Investment Philosophy
Dimensional’s approach is firmly rooted in the belief that markets are "efficient", and that investors’ returns are determined principally by asset allocation decisions, not market timing or stock picking. All portfolios employ a passive strategy designed to capture the return behavior of an entire asset class. The firm has no economists forecasting business cycles or interest rates, no investment strategists shifting allocations between stocks and bonds, and no analysts searching out "undiscovered" stocks.
Index funds are based on a similar philosophy, but Dimensional strategies differ from conventional indexed products in important respects. Instead of tracking popular market benchmarks developed by data vendors, they are designed to capture specific dimensions of worldwide returns which are accompanied by independent sources of risk. These dimensions are identified by rigorous academic research, often conducted by one or more of the leading financial economists with which the firm maintains a relationship. This focus on portfolio "engineering" distinguishes their approach from both traditional active managers and traditional indexers.

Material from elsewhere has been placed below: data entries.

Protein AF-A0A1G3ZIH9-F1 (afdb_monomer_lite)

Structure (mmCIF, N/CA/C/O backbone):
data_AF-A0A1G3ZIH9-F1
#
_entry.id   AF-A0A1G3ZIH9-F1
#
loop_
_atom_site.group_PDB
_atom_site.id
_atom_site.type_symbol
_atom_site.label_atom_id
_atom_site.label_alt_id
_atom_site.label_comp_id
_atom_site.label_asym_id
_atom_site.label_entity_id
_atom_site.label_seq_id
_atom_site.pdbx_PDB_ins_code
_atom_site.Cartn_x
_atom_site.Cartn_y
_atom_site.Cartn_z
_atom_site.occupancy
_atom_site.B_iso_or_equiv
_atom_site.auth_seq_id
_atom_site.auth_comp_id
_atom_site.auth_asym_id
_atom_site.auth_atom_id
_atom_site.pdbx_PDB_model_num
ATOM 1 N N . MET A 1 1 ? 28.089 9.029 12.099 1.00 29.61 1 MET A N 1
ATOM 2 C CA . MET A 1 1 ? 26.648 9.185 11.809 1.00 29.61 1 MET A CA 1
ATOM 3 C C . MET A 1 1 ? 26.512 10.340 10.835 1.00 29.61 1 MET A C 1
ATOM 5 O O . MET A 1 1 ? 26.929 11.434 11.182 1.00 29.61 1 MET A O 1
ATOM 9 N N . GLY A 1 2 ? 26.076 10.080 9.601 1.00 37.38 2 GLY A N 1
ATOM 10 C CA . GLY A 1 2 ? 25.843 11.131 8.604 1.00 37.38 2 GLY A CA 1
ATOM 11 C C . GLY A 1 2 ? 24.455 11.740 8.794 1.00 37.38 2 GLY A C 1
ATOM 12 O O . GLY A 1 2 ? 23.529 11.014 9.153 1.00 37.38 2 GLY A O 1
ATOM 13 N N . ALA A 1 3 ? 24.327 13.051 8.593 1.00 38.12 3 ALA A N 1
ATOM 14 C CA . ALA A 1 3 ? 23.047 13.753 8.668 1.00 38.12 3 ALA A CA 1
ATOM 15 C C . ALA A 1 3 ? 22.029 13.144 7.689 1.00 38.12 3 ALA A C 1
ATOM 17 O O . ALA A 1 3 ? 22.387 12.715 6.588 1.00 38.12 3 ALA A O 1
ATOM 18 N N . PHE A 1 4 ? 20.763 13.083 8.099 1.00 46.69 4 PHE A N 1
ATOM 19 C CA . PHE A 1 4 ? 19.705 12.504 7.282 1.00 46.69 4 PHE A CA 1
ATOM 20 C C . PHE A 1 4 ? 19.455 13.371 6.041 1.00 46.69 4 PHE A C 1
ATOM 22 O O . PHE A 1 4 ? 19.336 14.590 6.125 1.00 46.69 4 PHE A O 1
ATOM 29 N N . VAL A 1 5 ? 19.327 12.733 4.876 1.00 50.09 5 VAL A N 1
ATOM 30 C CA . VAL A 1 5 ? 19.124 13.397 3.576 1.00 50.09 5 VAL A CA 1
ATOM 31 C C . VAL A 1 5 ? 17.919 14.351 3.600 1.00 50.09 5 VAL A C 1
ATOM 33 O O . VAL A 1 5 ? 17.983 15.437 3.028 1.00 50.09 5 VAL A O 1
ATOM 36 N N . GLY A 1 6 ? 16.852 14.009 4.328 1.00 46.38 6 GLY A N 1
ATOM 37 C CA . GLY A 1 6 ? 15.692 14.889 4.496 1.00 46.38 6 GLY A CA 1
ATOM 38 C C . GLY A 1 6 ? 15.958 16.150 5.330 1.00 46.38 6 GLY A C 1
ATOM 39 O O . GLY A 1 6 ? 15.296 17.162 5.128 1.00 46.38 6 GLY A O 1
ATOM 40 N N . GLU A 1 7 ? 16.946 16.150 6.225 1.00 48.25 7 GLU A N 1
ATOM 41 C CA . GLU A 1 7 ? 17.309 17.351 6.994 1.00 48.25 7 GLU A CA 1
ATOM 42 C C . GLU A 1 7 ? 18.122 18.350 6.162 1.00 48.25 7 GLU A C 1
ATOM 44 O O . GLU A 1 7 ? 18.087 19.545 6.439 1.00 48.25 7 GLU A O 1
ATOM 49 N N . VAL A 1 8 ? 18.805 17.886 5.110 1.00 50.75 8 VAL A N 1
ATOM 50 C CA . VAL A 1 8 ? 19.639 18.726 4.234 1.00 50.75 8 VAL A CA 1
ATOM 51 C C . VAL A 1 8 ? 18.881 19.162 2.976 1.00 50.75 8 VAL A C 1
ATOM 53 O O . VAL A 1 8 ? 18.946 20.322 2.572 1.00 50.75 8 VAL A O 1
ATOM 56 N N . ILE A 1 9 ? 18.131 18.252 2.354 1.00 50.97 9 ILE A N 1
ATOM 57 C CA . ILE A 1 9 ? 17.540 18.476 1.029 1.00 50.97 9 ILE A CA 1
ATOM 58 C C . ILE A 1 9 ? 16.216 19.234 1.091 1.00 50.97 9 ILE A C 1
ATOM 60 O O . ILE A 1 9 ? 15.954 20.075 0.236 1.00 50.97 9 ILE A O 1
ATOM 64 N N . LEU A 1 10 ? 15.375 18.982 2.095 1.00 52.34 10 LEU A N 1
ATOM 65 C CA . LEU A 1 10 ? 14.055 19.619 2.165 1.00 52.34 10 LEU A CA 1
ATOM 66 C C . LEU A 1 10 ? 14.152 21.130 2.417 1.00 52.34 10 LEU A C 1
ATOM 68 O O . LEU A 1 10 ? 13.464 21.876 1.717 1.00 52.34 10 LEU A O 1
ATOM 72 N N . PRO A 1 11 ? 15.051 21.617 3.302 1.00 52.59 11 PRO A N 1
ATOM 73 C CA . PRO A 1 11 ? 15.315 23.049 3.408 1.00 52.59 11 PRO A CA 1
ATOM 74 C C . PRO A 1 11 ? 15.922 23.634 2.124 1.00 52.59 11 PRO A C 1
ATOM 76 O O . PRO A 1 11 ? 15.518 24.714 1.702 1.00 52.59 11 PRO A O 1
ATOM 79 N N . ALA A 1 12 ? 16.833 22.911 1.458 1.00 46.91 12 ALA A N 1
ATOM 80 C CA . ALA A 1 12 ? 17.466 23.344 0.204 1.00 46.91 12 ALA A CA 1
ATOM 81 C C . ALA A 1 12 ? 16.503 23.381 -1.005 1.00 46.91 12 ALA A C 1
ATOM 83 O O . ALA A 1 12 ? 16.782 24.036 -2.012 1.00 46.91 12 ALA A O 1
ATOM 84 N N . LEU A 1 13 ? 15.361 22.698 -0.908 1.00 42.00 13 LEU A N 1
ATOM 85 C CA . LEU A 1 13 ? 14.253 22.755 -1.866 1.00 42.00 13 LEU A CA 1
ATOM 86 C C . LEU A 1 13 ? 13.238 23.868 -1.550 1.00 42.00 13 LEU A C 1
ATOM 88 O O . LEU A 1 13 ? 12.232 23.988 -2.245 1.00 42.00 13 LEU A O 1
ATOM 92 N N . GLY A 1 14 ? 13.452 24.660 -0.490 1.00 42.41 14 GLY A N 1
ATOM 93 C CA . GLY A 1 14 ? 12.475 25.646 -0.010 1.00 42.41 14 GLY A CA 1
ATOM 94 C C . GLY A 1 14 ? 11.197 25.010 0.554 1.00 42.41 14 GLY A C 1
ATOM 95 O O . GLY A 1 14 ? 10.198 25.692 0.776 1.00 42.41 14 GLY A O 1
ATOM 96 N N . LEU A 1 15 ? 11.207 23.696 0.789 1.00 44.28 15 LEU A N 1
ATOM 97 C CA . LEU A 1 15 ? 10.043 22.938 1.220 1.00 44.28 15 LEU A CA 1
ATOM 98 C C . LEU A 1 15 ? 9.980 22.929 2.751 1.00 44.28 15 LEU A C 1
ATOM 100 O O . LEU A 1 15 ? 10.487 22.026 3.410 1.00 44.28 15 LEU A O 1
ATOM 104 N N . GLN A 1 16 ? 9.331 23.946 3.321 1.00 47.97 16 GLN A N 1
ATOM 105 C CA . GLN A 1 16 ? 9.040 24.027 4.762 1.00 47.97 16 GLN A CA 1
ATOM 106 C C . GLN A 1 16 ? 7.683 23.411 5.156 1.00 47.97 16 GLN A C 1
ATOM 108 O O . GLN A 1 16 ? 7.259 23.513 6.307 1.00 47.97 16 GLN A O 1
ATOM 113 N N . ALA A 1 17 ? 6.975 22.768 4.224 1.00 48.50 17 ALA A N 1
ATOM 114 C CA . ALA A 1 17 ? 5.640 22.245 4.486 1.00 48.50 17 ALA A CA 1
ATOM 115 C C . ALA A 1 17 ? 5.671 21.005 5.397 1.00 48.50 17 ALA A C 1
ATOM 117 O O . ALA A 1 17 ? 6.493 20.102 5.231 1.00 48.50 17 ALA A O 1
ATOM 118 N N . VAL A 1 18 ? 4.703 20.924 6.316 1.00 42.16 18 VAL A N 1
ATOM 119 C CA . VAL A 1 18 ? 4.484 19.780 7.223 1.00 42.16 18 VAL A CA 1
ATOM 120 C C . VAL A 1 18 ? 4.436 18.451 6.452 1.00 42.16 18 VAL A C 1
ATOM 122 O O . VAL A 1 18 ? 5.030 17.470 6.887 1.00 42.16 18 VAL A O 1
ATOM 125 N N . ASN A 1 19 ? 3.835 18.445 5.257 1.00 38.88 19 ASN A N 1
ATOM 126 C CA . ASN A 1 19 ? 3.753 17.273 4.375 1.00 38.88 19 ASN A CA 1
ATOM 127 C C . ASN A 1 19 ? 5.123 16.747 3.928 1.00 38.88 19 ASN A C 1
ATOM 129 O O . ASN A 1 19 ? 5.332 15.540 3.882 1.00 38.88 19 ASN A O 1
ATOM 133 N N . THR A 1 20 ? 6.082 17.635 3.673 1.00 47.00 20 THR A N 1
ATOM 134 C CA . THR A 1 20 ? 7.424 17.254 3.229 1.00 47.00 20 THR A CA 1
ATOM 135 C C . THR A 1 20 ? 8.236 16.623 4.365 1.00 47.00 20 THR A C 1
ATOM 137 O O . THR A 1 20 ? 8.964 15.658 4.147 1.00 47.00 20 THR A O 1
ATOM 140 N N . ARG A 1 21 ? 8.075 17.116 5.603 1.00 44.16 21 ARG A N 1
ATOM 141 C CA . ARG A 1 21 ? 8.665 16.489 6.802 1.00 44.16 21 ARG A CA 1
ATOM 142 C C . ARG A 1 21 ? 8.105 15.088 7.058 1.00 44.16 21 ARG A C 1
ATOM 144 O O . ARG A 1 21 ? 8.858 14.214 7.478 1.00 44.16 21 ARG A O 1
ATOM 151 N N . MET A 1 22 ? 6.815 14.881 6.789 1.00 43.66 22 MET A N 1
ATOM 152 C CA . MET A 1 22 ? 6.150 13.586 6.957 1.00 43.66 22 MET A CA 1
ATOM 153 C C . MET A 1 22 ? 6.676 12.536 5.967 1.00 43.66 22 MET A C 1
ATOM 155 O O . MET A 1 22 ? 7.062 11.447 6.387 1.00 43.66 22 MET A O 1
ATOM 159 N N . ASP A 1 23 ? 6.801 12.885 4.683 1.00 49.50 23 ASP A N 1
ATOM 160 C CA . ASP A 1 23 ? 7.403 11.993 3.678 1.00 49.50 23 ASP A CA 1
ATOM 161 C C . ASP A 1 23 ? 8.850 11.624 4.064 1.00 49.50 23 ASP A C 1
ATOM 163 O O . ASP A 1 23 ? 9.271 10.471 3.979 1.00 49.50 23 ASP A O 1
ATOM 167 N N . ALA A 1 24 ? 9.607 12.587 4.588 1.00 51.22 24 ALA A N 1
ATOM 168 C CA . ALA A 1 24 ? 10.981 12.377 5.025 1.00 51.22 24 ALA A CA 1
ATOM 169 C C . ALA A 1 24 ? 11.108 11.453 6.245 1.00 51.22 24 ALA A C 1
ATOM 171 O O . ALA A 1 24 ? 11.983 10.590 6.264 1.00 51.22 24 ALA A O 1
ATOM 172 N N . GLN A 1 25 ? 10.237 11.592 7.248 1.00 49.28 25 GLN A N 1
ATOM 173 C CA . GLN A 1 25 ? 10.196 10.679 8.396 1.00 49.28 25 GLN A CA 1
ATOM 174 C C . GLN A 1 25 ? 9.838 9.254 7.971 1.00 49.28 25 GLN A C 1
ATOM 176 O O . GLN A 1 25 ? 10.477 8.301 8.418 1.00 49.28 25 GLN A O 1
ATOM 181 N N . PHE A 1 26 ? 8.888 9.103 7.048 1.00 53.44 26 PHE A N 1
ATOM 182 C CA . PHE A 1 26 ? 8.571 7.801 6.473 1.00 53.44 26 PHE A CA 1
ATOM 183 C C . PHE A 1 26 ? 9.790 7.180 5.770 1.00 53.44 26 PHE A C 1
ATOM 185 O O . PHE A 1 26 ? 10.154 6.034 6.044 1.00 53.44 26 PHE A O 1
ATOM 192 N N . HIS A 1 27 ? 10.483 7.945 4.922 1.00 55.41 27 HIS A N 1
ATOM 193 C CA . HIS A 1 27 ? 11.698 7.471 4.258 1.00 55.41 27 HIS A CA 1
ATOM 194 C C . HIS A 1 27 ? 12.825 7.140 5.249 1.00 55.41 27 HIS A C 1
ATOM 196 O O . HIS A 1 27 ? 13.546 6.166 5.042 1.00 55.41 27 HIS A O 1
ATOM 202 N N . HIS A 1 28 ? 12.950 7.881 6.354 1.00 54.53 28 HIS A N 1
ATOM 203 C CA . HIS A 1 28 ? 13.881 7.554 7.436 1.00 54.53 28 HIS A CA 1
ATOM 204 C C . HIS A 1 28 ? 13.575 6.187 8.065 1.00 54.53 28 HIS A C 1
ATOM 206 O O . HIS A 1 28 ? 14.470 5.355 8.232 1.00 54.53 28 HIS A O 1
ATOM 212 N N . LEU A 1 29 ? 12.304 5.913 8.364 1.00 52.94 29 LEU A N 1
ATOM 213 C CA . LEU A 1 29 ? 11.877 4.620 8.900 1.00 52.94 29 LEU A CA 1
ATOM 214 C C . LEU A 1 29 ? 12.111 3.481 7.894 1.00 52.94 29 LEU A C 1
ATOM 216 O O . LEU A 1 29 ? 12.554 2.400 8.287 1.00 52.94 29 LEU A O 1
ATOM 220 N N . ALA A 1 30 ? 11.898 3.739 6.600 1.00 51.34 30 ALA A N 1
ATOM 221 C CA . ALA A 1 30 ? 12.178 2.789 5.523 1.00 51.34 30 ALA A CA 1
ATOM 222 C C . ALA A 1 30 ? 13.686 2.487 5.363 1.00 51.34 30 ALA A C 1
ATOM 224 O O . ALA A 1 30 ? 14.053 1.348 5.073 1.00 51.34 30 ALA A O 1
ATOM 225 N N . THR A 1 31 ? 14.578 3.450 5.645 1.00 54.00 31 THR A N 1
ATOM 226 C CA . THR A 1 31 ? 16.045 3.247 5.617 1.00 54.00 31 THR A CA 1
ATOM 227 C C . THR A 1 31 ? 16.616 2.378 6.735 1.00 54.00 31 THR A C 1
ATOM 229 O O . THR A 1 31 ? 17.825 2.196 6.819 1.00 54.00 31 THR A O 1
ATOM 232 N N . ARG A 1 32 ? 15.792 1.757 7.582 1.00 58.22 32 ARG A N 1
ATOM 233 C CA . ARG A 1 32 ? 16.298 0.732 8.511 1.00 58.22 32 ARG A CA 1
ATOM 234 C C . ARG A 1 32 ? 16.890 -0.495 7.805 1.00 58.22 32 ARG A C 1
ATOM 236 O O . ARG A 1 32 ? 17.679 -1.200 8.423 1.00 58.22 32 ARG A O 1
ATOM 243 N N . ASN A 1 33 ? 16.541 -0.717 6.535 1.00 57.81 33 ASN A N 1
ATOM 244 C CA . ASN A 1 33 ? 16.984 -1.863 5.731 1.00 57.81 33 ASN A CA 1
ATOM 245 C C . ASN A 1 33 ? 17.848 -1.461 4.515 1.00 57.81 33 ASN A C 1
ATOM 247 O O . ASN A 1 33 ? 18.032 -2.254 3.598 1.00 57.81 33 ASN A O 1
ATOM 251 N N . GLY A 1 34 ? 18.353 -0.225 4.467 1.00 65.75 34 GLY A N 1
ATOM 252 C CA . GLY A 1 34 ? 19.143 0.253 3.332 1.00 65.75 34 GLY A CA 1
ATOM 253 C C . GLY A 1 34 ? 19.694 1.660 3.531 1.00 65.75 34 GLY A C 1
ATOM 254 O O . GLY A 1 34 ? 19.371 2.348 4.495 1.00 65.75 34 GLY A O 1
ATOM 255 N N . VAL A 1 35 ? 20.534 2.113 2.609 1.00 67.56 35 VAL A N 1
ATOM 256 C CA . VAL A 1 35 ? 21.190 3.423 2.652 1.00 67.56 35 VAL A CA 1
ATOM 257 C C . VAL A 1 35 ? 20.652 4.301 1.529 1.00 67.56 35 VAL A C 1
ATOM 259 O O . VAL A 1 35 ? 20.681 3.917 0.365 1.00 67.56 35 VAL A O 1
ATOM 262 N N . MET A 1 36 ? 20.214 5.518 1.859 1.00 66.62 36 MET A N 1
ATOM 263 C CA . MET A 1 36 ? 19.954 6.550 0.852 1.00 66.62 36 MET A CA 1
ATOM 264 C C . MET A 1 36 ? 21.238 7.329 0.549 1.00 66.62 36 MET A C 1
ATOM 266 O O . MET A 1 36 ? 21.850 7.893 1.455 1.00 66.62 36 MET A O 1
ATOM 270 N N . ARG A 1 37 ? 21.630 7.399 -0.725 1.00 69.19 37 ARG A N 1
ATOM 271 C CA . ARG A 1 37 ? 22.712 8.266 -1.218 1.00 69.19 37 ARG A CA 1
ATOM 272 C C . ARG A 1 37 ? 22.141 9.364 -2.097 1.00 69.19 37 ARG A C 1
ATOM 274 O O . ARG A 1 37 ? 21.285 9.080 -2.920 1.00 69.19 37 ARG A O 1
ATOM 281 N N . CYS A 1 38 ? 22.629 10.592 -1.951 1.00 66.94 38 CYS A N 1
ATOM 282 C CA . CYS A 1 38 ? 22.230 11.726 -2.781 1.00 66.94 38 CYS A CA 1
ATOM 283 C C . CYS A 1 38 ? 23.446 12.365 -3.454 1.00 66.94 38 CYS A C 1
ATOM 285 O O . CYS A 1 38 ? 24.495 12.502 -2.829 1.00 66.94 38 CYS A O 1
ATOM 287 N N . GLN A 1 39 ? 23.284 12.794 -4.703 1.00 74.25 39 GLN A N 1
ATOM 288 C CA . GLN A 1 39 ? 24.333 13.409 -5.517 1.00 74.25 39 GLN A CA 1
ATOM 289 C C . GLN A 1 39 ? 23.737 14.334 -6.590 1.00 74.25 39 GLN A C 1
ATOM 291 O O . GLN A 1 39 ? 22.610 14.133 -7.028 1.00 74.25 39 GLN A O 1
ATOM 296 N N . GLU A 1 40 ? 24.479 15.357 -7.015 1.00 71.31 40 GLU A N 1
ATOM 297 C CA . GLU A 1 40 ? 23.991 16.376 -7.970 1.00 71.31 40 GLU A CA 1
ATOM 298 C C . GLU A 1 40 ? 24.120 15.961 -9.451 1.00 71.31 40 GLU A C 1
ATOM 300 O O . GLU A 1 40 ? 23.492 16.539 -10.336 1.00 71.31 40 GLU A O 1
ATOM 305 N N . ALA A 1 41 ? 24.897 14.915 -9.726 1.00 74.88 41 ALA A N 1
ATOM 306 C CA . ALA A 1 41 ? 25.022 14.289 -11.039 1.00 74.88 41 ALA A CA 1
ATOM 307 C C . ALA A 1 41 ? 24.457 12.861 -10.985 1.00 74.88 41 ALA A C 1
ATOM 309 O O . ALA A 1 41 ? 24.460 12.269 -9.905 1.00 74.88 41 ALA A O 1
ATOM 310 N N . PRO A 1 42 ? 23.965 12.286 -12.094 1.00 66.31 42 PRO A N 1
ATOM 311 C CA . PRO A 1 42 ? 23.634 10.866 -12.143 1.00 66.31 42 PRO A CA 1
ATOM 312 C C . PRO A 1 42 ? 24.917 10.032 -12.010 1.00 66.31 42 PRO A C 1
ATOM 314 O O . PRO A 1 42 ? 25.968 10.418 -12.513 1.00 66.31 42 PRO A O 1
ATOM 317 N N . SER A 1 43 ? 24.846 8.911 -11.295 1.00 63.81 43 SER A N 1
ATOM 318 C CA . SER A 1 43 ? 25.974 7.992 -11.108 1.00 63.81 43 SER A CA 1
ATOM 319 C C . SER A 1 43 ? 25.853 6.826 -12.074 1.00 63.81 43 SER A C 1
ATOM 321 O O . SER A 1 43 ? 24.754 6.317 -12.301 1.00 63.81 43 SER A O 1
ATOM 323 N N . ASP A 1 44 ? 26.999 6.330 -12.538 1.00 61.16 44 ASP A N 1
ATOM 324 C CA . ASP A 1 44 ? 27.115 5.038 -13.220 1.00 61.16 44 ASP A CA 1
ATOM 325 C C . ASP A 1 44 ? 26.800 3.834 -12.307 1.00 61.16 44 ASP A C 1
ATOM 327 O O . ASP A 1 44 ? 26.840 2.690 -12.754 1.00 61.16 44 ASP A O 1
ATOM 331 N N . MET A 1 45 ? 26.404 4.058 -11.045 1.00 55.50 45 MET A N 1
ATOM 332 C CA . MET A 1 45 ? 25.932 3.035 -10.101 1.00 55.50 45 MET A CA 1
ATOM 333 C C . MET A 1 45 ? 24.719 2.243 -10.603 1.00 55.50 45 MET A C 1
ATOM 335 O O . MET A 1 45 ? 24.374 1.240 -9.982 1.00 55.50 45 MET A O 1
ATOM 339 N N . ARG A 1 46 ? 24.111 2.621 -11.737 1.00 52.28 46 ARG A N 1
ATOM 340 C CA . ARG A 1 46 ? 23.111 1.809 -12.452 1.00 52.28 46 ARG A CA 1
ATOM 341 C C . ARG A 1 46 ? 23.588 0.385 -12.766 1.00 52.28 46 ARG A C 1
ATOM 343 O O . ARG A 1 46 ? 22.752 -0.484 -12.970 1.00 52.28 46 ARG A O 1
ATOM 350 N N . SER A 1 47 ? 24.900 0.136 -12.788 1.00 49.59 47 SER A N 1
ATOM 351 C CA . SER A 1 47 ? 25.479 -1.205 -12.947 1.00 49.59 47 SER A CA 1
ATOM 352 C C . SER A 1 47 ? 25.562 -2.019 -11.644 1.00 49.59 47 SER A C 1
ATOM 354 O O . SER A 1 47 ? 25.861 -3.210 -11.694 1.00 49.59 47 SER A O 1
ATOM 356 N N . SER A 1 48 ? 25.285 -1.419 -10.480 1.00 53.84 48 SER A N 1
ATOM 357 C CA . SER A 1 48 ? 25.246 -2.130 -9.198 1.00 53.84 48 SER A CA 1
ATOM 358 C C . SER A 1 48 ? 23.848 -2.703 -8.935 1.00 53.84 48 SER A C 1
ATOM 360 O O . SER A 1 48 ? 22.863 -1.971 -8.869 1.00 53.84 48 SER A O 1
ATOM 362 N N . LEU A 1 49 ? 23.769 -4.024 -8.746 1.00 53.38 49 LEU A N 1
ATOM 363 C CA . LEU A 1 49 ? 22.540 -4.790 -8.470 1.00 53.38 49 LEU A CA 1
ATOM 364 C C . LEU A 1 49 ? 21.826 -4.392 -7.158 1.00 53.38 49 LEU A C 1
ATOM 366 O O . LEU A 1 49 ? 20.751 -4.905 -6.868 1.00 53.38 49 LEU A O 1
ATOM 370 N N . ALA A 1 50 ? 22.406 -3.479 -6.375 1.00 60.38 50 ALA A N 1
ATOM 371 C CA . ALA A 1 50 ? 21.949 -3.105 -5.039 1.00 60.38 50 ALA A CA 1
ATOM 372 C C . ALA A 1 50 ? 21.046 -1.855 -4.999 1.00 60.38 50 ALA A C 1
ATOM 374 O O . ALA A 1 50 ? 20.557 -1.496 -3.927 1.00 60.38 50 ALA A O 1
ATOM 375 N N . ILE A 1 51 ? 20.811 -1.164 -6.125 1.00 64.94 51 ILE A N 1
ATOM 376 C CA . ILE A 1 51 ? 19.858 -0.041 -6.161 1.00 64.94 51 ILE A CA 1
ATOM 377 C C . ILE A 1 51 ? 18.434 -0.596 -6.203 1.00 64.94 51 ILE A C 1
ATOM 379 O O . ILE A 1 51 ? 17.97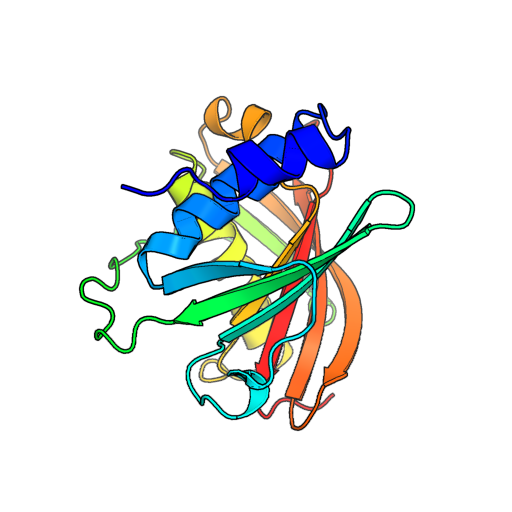5 -1.086 -7.232 1.00 64.94 51 ILE A O 1
ATOM 383 N N . ALA A 1 52 ? 17.708 -0.447 -5.100 1.00 63.03 52 ALA A N 1
ATOM 384 C CA . ALA A 1 52 ? 16.303 -0.826 -5.009 1.00 63.03 52 ALA A CA 1
ATOM 385 C C . ALA A 1 52 ? 15.357 0.278 -5.506 1.00 63.03 52 ALA A C 1
ATOM 387 O O . ALA A 1 52 ? 14.258 -0.016 -5.975 1.00 63.03 52 ALA A O 1
ATOM 388 N N . ALA A 1 53 ? 15.772 1.549 -5.438 1.00 61.28 53 ALA A N 1
ATOM 389 C CA . ALA A 1 53 ? 15.030 2.656 -6.039 1.00 61.28 53 ALA A CA 1
ATOM 390 C C . ALA A 1 53 ? 15.935 3.841 -6.419 1.00 61.28 53 ALA A C 1
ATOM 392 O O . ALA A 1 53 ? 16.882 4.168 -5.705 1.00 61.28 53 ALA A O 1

The firm also places great emphasis on minimizing trading costs. Rather than replicate an index in mechanical fashion, Dimensional employs a sophisticated block trading strategy that allows for slight variations in day-to-day portfolio balance versus precise market weighting. Placing the emphasis on low trading costs rather than tracking error offers a more reliable way to enhance net investment returns. The firm is proud of achieving negative trading costs over an extended period in illiquid market sectors such as U.S. small company stocks.
Fixed income strategies also depart from conventional indexing practice, employing a "variable maturity" approach that involves no interest rate forecasting, but shifts the portfolio maturity structure in response to changes in the shape of the yield curve.
Dimensional's overall objective is to help clients structure globally diversified portfolios that add value over simple index strategies while remaining consistent with a passive "no forecasting" philosophy.
Dimensional and Safe Harbor Financial Planning
Dimensional has historically managed money for a limited number of major institutional clients and is not structured to serve the general public or even the universe of investment professionals. They work closely with a limited number of investment advisors who share their belief in the importance of controlled asset exposure, broad diversification, low turnover, and low costs. Access to the funds is restricted to advisors demonstrating a commitment to employ business methods and investment strategies consistent with this philosophy. Safe Harbor Financial Planning is proud to be a member of this select group.
In order to maintain the low expense characteristic of institutional mutual funds, Dimensional requires us to place client trades through firms such as Fidelity Institutional or TD Ameritrade Institutional who maintain an "omnibus" account relationship with Dimensional and aggregate buy/sell orders on a daily basis. By adhering to this approach, we are able to purchase fund shares in amounts as small as $2,500, versus DFA’s published minimum of $2,000,000.
Dimensional Mutual Funds
Dimensional strategies are engineered to capture very specific asset class characteristics. They are not intended to be used in isolation, but rather as "building blocks" with which investment professionals can construct customized balanced portfolios tailored to client risk preferences.
(Safe Harbor Financial Planning receives no compensation or any other incentives from Dimensional for the use of their products).